When the summary values are more important to your message or to your readers than the detail, it often makes sense to place them in a header.
Graph design
The strong visual nature of graphs requires a number of unique design practices. Always avoid 3-d and encode quantities to correspond accurately to the visual scale. You can only use two attributes of visual perception to reliably encode quantitative information: line length and 2-d position. Line length in the form of bars and 2-d position in the form of points and lines.
Like tables, graphs are constructed using components that fall into two categories: data and support components.
Different sizes, shapes and hues are only three of the visual attributes that you can use to distinguish different sets of points. When points overlap increase size of graph or decrease size of points. Maybe make them transparent. If you choose points and lines in combination, make sure that the points are not obscured by the lines.

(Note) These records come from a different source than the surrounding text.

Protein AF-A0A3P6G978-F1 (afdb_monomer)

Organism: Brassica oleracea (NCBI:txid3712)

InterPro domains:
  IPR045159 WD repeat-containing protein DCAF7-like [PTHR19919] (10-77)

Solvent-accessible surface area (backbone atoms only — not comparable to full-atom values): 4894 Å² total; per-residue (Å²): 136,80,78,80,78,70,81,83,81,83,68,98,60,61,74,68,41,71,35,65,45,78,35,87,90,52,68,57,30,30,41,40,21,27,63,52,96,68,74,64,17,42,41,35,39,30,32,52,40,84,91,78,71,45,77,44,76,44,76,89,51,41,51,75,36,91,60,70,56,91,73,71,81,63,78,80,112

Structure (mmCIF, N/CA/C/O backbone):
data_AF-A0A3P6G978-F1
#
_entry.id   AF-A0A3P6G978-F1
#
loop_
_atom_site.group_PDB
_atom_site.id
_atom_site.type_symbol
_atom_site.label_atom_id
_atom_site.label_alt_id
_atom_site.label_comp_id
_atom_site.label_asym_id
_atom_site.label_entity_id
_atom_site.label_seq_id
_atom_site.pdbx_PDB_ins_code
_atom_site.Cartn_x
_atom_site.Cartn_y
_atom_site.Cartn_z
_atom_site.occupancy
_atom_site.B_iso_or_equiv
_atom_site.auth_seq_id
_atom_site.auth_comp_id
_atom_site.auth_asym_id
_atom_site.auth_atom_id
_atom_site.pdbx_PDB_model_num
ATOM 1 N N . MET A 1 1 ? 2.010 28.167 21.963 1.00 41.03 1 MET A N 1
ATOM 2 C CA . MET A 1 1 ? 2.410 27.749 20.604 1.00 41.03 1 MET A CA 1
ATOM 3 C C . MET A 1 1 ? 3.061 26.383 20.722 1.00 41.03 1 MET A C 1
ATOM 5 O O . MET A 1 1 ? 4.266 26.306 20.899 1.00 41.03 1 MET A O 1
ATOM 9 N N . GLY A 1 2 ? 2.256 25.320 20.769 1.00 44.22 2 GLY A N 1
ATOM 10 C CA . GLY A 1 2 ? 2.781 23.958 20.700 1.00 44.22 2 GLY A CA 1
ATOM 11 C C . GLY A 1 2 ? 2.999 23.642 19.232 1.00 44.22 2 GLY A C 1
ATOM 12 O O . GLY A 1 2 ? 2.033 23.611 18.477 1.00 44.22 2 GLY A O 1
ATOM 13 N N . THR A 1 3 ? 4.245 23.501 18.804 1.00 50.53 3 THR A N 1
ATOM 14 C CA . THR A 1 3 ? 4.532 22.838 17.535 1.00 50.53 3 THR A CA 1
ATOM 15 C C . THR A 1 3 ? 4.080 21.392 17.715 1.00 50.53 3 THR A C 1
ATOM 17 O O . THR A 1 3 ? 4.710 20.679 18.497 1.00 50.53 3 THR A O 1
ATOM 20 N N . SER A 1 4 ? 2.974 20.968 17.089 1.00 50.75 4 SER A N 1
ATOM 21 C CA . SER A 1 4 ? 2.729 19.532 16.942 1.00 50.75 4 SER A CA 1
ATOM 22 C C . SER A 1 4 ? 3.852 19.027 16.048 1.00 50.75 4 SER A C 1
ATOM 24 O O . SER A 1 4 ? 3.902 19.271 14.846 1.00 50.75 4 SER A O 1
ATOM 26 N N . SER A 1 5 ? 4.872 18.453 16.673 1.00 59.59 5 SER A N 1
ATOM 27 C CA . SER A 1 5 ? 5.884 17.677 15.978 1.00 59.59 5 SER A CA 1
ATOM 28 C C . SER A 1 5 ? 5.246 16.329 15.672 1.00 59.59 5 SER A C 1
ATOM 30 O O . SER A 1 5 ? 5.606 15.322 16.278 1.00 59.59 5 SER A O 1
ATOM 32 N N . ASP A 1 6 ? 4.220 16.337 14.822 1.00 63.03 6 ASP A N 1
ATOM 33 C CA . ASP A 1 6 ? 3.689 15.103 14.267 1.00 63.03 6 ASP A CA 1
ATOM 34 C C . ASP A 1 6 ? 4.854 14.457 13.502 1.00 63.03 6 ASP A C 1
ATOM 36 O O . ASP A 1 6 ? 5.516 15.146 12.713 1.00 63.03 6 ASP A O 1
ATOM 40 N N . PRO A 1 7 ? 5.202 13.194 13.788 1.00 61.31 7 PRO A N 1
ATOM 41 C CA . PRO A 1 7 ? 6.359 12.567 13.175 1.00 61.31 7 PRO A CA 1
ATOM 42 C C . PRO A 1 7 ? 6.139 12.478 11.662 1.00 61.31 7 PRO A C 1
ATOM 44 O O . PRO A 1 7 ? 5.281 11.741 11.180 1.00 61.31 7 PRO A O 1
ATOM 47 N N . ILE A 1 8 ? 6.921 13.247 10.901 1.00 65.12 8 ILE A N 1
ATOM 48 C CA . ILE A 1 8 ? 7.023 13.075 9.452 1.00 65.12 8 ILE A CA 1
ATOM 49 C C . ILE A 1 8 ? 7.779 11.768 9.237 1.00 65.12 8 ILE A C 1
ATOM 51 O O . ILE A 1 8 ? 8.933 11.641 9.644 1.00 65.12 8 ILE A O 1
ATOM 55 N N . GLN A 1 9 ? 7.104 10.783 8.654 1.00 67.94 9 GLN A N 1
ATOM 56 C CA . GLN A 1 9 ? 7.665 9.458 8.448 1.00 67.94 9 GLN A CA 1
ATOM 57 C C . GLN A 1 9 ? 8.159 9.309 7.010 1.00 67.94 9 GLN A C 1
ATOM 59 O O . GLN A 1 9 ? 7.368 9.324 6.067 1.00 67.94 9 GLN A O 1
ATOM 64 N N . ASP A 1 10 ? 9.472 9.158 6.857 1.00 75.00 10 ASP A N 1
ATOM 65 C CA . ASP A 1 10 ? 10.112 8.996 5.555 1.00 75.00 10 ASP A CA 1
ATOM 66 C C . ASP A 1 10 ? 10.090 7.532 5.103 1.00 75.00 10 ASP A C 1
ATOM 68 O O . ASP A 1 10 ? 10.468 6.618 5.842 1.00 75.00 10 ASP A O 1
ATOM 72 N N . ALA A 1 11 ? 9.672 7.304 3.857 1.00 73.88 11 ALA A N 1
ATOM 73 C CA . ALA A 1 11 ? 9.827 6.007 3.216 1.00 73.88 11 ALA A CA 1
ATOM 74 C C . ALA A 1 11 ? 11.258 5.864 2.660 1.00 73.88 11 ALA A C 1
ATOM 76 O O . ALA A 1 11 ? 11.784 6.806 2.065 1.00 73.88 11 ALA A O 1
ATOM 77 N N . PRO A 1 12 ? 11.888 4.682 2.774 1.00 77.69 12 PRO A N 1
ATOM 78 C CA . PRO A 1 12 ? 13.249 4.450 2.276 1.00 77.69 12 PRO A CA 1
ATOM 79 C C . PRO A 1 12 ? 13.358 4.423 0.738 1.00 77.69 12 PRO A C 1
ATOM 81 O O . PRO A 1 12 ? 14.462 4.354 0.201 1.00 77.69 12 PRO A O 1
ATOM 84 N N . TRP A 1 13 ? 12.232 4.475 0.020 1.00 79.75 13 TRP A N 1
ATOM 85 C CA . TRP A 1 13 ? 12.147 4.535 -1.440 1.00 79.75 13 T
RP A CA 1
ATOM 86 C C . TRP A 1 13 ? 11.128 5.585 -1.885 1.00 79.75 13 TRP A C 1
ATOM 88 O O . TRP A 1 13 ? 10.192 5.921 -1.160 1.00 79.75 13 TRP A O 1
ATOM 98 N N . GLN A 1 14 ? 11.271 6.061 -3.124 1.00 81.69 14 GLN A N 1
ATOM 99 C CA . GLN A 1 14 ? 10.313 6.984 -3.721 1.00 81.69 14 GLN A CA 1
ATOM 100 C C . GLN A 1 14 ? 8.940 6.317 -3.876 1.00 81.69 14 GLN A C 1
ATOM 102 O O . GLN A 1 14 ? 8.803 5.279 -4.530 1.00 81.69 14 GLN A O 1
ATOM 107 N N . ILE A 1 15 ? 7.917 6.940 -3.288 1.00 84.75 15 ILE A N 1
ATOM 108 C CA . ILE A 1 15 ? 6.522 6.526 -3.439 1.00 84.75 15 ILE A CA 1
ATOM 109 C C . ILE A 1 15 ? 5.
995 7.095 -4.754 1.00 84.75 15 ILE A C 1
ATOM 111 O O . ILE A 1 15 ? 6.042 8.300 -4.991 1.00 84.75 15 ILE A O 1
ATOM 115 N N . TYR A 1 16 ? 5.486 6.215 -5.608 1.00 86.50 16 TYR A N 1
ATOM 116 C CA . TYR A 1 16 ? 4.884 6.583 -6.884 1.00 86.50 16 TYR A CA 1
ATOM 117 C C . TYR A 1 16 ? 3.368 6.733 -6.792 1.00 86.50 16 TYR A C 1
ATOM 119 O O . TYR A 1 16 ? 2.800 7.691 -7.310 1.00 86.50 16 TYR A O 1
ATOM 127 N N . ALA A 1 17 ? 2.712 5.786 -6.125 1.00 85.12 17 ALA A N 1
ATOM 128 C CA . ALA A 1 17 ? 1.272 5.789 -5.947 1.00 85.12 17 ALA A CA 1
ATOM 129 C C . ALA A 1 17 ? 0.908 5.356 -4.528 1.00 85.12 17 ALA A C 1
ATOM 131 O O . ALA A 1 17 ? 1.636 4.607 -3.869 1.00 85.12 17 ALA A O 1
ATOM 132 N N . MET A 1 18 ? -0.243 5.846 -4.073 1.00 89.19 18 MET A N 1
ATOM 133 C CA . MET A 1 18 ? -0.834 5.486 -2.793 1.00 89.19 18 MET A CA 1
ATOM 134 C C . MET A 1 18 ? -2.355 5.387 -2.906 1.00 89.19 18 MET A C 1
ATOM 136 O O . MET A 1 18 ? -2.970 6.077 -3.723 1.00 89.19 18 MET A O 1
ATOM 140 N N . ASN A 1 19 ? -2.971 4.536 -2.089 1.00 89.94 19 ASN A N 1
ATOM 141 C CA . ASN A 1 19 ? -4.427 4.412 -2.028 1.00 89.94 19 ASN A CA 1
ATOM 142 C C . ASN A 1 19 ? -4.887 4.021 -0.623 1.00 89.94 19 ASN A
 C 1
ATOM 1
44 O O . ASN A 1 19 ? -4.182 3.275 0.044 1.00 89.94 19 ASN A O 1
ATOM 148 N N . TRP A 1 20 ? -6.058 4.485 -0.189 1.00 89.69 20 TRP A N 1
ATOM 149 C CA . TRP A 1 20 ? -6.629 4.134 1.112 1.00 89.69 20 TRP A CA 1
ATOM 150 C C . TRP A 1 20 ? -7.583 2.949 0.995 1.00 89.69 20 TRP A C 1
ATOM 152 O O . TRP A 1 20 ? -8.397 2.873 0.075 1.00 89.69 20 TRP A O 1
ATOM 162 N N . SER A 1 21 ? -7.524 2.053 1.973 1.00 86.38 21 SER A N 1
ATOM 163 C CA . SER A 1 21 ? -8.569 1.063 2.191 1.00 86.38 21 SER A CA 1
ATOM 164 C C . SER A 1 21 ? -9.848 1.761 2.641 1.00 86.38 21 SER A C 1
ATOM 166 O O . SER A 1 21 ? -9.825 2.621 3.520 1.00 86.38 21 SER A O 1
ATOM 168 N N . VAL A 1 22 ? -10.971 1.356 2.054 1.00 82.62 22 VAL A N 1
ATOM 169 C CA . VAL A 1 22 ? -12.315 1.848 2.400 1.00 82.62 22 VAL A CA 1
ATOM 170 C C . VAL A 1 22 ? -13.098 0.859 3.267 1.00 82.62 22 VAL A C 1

A bar consists of two ends: the one that marks the value, called the endpoint and the one that forms the beginning, called the base. Bars should begin at zero.
Lines that are used to encode values in graphs fall into four categories: standard line, high-low line, trend line and reference line. Standard are particularly good at displaying values that change through time as well as the overall of that change. High-low connect the maximum and minimum quantitative values across multiple data sets at each location along a categorical scale. Trend lines display the overall course of quantitative values that are spread across a series of categorical subdivisions. Reference lines are used to display a set of values against which other can be compared or to mark a point of interest along a categorical scale.
Scale lines and aces are intimately related. They divide axes into increments of equal lengths. Quantitative scales are common and logarithmic. The same distance anywhere along a logarithmic scale equals the same percentage.
Tick marks may appear on the inner side or outer side of the axis or across the axis.
You can discard legends when the data subdivisions that need labels are grouped together so that you can place a label right next to each set. Legends should be placed outside of the data region.
The upper limit to categorical subdivisions is between five and eight.
Axes give dimensionality to graphs.
You should make graphs wider then taller. White data region is generally the best background for your data objects. Grid lines should always be visually subdued. They can be used to: enhance the look-up and comparison of data or perception and comparison of localized patterns.
Solution for multiple variables
It is easy to combine multiple sets of quantitative data in a single graph when they all use the same unit of measures.
Sometimes graphs can be arranged closely together so they can be examined together. The most important is to keep consistency among the graphs. Graphs that display correlations include quantitative scales of both axes, they may be arranged horizontally, vertically or in both directions as a matrix.